1. This site uses cookies. By continuing to use this site, you are agreeing to our use of cookies. Learn More.

random depressing post

Discussion in 'Coming Out Advice' started by kris B, Mar 13, 2012.

  1. kris B

    Full Member

    Joined:
    May 24, 2011
    Messages:
    47
    Likes Received:
    0
    This month marks the completion of my one year of depression. This has been the most painful year of my life. I think I finally admitted in March 2011 that I was not going to have the life I so desperately wanted. A life of love and companionship and children. It was not going to happen. And yes I know about gay people living together and adopting children and all that, but it seems unreal. Not to mention the fact that since my visa status is unsettled, I may have to go back to my home country where gay people are not supposed to exist.
    This realization and a bad news in my job search suddenly put me in a panic mode. I used to have real physical ache in my chest. I'd wake up feeling like I was getting a heart attack. I had no one to talk to. It was very very awful.

    I think now I was mourning for the life I'd never have, the kids I will never have. I was scared of my relentless loneliness. For years, I have been telling myself that it was a matter of time before I settled my gay doubts for good and finally start a life with someone. And I felt that now I'd have to be dishonest to my friends and family. As long as I wasn't sure about my gayness, there was nothing to tell. Now that I am somewhat sure but too scared to tell, I have to lie and pretend and deceive everyone.

    I have distanced myself from my friends. Everything reminds me of my loss. I can't go to facebook and not see someone mentioning a wedding a baby and it hurts that this is not my future.
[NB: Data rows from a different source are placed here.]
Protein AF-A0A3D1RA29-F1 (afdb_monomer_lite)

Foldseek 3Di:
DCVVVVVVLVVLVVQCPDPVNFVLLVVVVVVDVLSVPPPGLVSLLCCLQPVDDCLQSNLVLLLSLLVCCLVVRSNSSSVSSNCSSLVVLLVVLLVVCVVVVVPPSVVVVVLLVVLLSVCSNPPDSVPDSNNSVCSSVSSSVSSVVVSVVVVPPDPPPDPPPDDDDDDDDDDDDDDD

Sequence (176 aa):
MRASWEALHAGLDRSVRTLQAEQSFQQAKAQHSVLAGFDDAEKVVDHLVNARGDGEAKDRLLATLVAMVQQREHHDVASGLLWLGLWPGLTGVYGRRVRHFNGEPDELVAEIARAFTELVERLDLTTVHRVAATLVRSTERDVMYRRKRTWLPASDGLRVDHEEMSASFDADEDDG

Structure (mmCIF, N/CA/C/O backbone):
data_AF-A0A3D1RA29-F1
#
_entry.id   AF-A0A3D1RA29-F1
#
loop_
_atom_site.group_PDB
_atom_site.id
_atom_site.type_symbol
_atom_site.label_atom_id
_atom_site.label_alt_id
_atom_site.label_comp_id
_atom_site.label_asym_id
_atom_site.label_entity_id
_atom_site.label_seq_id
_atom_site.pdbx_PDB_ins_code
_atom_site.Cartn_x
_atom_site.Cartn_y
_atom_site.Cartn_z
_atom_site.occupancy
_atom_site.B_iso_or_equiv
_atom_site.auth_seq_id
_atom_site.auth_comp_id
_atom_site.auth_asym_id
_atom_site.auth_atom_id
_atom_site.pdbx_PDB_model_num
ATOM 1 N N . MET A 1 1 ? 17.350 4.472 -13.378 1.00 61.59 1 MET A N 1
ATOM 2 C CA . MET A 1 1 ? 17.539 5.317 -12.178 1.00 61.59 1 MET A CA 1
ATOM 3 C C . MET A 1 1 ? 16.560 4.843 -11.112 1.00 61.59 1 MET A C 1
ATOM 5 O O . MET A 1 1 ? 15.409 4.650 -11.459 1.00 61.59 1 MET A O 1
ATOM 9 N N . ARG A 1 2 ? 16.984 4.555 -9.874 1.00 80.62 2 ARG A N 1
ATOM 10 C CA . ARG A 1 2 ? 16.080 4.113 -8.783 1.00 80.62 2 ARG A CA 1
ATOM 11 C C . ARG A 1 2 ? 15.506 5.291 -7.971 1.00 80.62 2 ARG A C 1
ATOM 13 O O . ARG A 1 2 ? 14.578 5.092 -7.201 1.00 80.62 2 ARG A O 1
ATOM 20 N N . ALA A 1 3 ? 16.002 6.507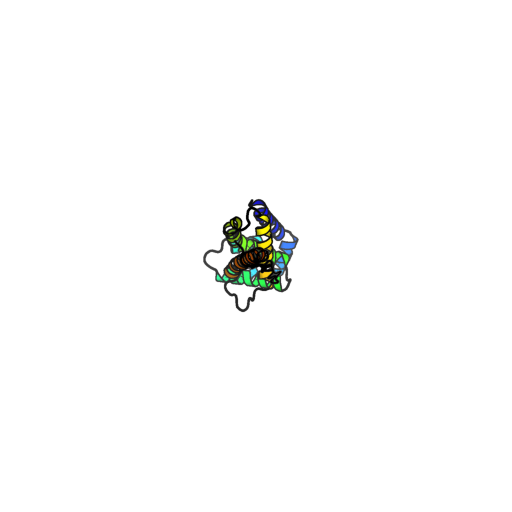 -8.209 1.00 87.69 3 ALA A N 1
ATOM 21 C CA . ALA A 1 3 ? 15.664 7.707 -7.445 1.00 87.69 3 ALA A CA 1
ATOM 22 C C . ALA A 1 3 ? 14.151 7.953 -7.317 1.00 87.69 3 ALA A C 1
ATOM 24 O O . ALA A 1 3 ? 13.674 8.165 -6.211 1.00 87.69 3 ALA A O 1
ATOM 25 N N . SER A 1 4 ? 13.379 7.847 -8.400 1.00 90.88 4 SER A N 1
ATOM 26 C CA . SER A 1 4 ? 11.924 8.064 -8.359 1.00 90.88 4 SER A CA 1
ATOM 27 C C . SER A 1 4 ? 11.176 6.986 -7.570 1.00 90.88 4 SER A C 1
ATOM 29 O O . SER A 1 4 ? 10.205 7.283 -6.880 1.00 90.88 4 SER A O 1
ATOM 31 N N . TRP A 1 5 ? 11.659 5.739 -7.608 1.00 94.94 5 TRP A N 1
ATOM 32 C CA . TRP A 1 5 ? 11.130 4.649 -6.784 1.00 94.94 5 TRP A CA 1
ATOM 33 C C . TRP A 1 5 ? 11.410 4.907 -5.296 1.00 94.94 5 TRP A C 1
ATOM 35 O O . TRP A 1 5 ? 10.516 4.820 -4.463 1.00 94.94 5 TRP A O 1
ATOM 45 N N . GLU A 1 6 ? 12.630 5.310 -4.949 1.00 95.12 6 GLU A N 1
ATOM 46 C CA . GLU A 1 6 ? 12.988 5.672 -3.569 1.00 95.12 6 GLU A CA 1
ATOM 47 C C . GLU A 1 6 ? 12.257 6.931 -3.078 1.00 95.12 6 GLU A C 1
ATOM 49 O O . GLU A 1 6 ? 11.837 6.988 -1.924 1.00 95.12 6 GLU A O 1
ATOM 54 N N . ALA A 1 7 ? 12.041 7.914 -3.953 1.00 95.19 7 ALA A N 1
ATOM 55 C CA . ALA A 1 7 ? 11.281 9.119 -3.641 1.00 95.19 7 ALA A CA 1
ATOM 56 C C . ALA A 1 7 ? 9.809 8.804 -3.341 1.00 95.19 7 ALA A C 1
ATOM 58 O O . ALA A 1 7 ? 9.257 9.361 -2.391 1.00 95.19 7 ALA A O 1
ATOM 59 N N . LEU A 1 8 ? 9.194 7.882 -4.095 1.00 95.75 8 LEU A N 1
ATOM 60 C CA . LEU A 1 8 ? 7.845 7.387 -3.812 1.00 95.75 8 LEU A CA 1
ATOM 61 C C . LEU A 1 8 ? 7.782 6.733 -2.424 1.00 95.75 8 LEU A C 1
ATOM 63 O O . LEU A 1 8 ? 6.916 7.092 -1.628 1.00 95.75 8 LEU A O 1
ATOM 67 N N . HIS A 1 9 ? 8.731 5.847 -2.100 1.00 96.38 9 HIS A N 1
ATOM 68 C CA . HIS A 1 9 ? 8.818 5.231 -0.770 1.00 96.38 9 HIS A CA 1
ATOM 69 C C . HIS A 1 9 ? 8.925 6.268 0.345 1.00 96.38 9 HIS A C 1
ATOM 71 O O . HIS A 1 9 ? 8.164 6.229 1.306 1.00 96.38 9 HIS A O 1
ATOM 77 N N . ALA A 1 10 ? 9.854 7.217 0.207 1.00 96.38 10 ALA A N 1
ATOM 78 C CA . ALA A 1 10 ? 10.084 8.254 1.207 1.00 96.38 10 ALA A CA 1
ATOM 79 C C . ALA A 1 10 ? 8.869 9.182 1.365 1.00 96.38 10 ALA A C 1
ATOM 81 O O . ALA A 1 10 ? 8.591 9.661 2.463 1.00 96.38 10 ALA A O 1
ATOM 82 N N . GLY A 1 11 ? 8.135 9.447 0.281 1.00 95.94 11 GLY A N 1
ATOM 83 C CA . GLY A 1 11 ? 6.874 10.184 0.325 1.00 95.94 11 GLY A CA 1
ATOM 84 C C . GLY A 1 11 ? 5.801 9.449 1.129 1.00 95.94 11 GLY A C 1
ATOM 85 O O . GLY A 1 11 ? 5.186 10.049 2.009 1.00 95.94 11 GLY A O 1
ATOM 86 N N . LEU A 1 12 ? 5.626 8.151 0.868 1.00 95.56 12 LEU A N 1
ATOM 87 C CA . LEU A 1 12 ? 4.673 7.295 1.578 1.00 95.56 12 LEU A CA 1
ATOM 88 C C . LEU A 1 12 ? 5.028 7.156 3.062 1.00 95.56 12 LEU A C 1
ATOM 90 O O . LEU A 1 12 ? 4.164 7.361 3.911 1.00 95.56 12 LEU A O 1
ATOM 94 N N . ASP A 1 13 ? 6.296 6.892 3.376 1.00 95.62 13 ASP A N 1
ATOM 95 C CA . ASP A 1 13 ? 6.787 6.790 4.753 1.00 95.62 13 ASP A CA 1
ATOM 96 C C . ASP A 1 13 ? 6.531 8.089 5.536 1.00 95.62 13 ASP A C 1
ATOM 98 O O . ASP A 1 13 ? 5.963 8.060 6.626 1.00 95.62 13 ASP A O 1
ATOM 102 N N . ARG A 1 14 ? 6.811 9.258 4.943 1.00 94.94 14 ARG A N 1
ATOM 103 C CA . ARG A 1 14 ? 6.463 10.543 5.573 1.00 94.94 14 ARG A CA 1
ATOM 104 C C . ARG A 1 14 ? 4.961 10.726 5.766 1.00 94.94 14 ARG A C 1
ATOM 106 O O . ARG A 1 14 ? 4.565 11.292 6.780 1.00 94.94 14 ARG A O 1
ATOM 113 N N . SER A 1 15 ? 4.135 10.277 4.819 1.00 94.50 15 SER A N 1
ATOM 114 C CA . SER A 1 15 ? 2.679 10.459 4.894 1.00 94.50 15 SER A CA 1
ATOM 115 C C . SER A 1 15 ? 2.060 9.736 6.093 1.00 94.50 15 SER A C 1
ATOM 117 O O . SER A 1 15 ? 1.217 10.315 6.779 1.00 94.50 15 SER A O 1
ATOM 119 N N . VAL A 1 16 ? 2.542 8.527 6.410 1.00 94.12 16 VAL A N 1
ATOM 120 C CA . VAL A 1 16 ? 2.026 7.719 7.528 1.00 94.12 16 VAL A CA 1
ATOM 121 C C . VAL A 1 16 ? 2.594 8.128 8.892 1.00 94.12 16 VAL A C 1
ATOM 123 O O . VAL A 1 16 ? 2.030 7.752 9.910 1.00 94.12 16 VAL A O 1
ATOM 126 N N . ARG A 1 17 ? 3.668 8.931 8.928 1.00 93.25 17 ARG A N 1
ATOM 127 C CA . ARG A 1 17 ? 4.301 9.440 10.163 1.00 93.25 17 ARG A CA 1
ATOM 128 C C . ARG A 1 17 ? 3.769 10.804 10.624 1.00 93.25 17 ARG A C 1
ATOM 130 O O . ARG A 1 17 ? 4.295 11.389 11.569 1.00 93.25 17 ARG A O 1
ATOM 137 N N . THR A 1 18 ? 2.775 11.370 9.941 1.00 94.19 18 THR A N 1
ATOM 138 C CA . THR A 1 18 ? 2.199 12.665 10.339 1.00 94.19 18 THR A CA 1
ATOM 139 C C . THR A 1 18 ? 1.294 12.524 11.565 1.00 94.19 18 THR A C 1
ATOM 141 O O . THR A 1 18 ? 0.689 11.480 11.783 1.00 94.19 18 THR A O 1
ATOM 144 N N . LEU A 1 19 ? 1.122 13.600 12.343 1.00 93.75 19 LEU A N 1
ATOM 145 C CA . LEU A 1 19 ? 0.194 13.598 13.485 1.00 93.75 19 LEU A CA 1
ATOM 146 C C . LEU A 1 19 ? -1.254 13.286 13.060 1.00 93.75 19 LEU A C 1
ATOM 148 O O . LEU A 1 19 ? -1.984 12.618 13.784 1.00 93.75 19 LEU A O 1
ATOM 152 N N . GLN A 1 20 ? -1.669 13.755 11.881 1.00 92.44 20 GLN A N 1
ATOM 153 C CA . GLN A 1 20 ? -2.993 13.466 11.326 1.00 92.44 20 GLN A CA 1
ATOM 154 C C . GLN A 1 20 ? -3.140 11.989 10.935 1.00 92.44 20 GLN A C 1
ATOM 156 O O . GLN A 1 20 ? -4.195 11.394 11.171 1.00 92.44 20 GLN A O 1
ATOM 161 N N . ALA A 1 21 ? -2.094 11.392 10.353 1.00 92.19 21 ALA A N 1
ATOM 162 C CA . ALA A 1 21 ? -2.056 9.961 10.075 1.00 92.19 21 ALA A CA 1
ATOM 163 C C . ALA A 1 21 ? -2.139 9.154 11.373 1.00 92.19 21 ALA A C 1
ATOM 165 O O . ALA A 1 21 ? -2.956 8.245 11.459 1.00 92.19 21 ALA A O 1
ATOM 166 N N . GLU A 1 22 ? -1.398 9.551 12.406 1.00 94.19 22 GLU A N 1
ATOM 167 C CA . GLU A 1 22 ? -1.446 8.899 13.715 1.00 94.19 22 GLU A CA 1
ATOM 168 C C . GLU A 1 22 ? -2.852 8.961 14.334 1.00 94.19 22 GLU A C 1
ATOM 170 O O . GLU A 1 22 ? -3.405 7.945 14.745 1.00 94.19 22 GLU A O 1
ATOM 175 N N . GLN A 1 23 ? -3.505 10.125 14.313 1.00 94.62 23 GLN A N 1
ATOM 176 C CA . GLN A 1 23 ? -4.891 10.255 14.781 1.00 94.62 23 GLN A CA 1
ATOM 177 C C . GLN A 1 23 ? -5.864 9.379 13.981 1.00 94.62 23 GLN A C 1
ATOM 179 O O . GLN A 1 23 ? -6.729 8.724 14.565 1.00 94.62 23 GLN A O 1
ATOM 184 N N . SER A 1 24 ? -5.713 9.345 12.654 1.00 94.38 24 SER A N 1
ATOM 185 C CA . SER A 1 24 ? -6.530 8.499 11.775 1.00 94.38 24 SER A CA 1
ATOM 186 C C . SER A 1 24 ? -6.300 7.015 12.061 1.00 94.38 24 SER A C 1
ATOM 188 O O . SER A 1 24 ? -7.246 6.233 12.074 1.00 94.38 24 SER A O 1
ATOM 190 N N . PHE A 1 25 ? -5.057 6.629 12.344 1.00 95.31 25 PHE A N 1
ATOM 191 C CA . PHE A 1 25 ? -4.699 5.268 12.711 1.00 95.31 25 PHE A CA 1
ATOM 192 C C . PHE A 1 25 ? -5.326 4.854 14.046 1.00 95.31 25 PHE A C 1
ATOM 194 O O . PHE A 1 25 ? -5.940 3.792 14.121 1.00 95.31 25 PHE A O 1
ATOM 201 N N . GLN A 1 26 ? -5.264 5.700 15.077 1.00 94.88 26 GLN A N 1
ATOM 202 C CA . GLN A 1 26 ? -5.900 5.403 16.367 1.00 94.88 26 GLN A CA 1
ATOM 203 C C . GLN A 1 26 ? -7.432 5.283 16.247 1.00 94.88 26 GLN A C 1
ATOM 205 O O . GLN A 1 26 ? -8.042 4.432 16.897 1.00 94.88 26 GLN A O 1
ATOM 210 N N . GLN A 1 27 ? -8.064 6.080 15.380 1.00 94.69 27 GLN A N 1
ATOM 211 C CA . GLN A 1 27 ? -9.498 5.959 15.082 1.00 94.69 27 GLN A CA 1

I am angry that while I am in so much pain, I cannot share it with people. I did tell a few people, but this thing is so beyond their comfort zone, so outside thier realm they don't know how to help so we never talk about it....and I feel angry that when I need someone the most no one can help me. In my worst time of life, when dying feels like a relief, I must go on pretending that I am fine. A phone call here, a brief exchange there..."how are you? I am fine". I AM NOT FINE, but I can't say it because I can't answer the next question anyone will ask, "why not?" I am so tired of pretending to be fine, I have stopped replying to my friends calls and emails. I can't stand another fake conversation where I feel my heart is bleeding with sorrow and I cant tell.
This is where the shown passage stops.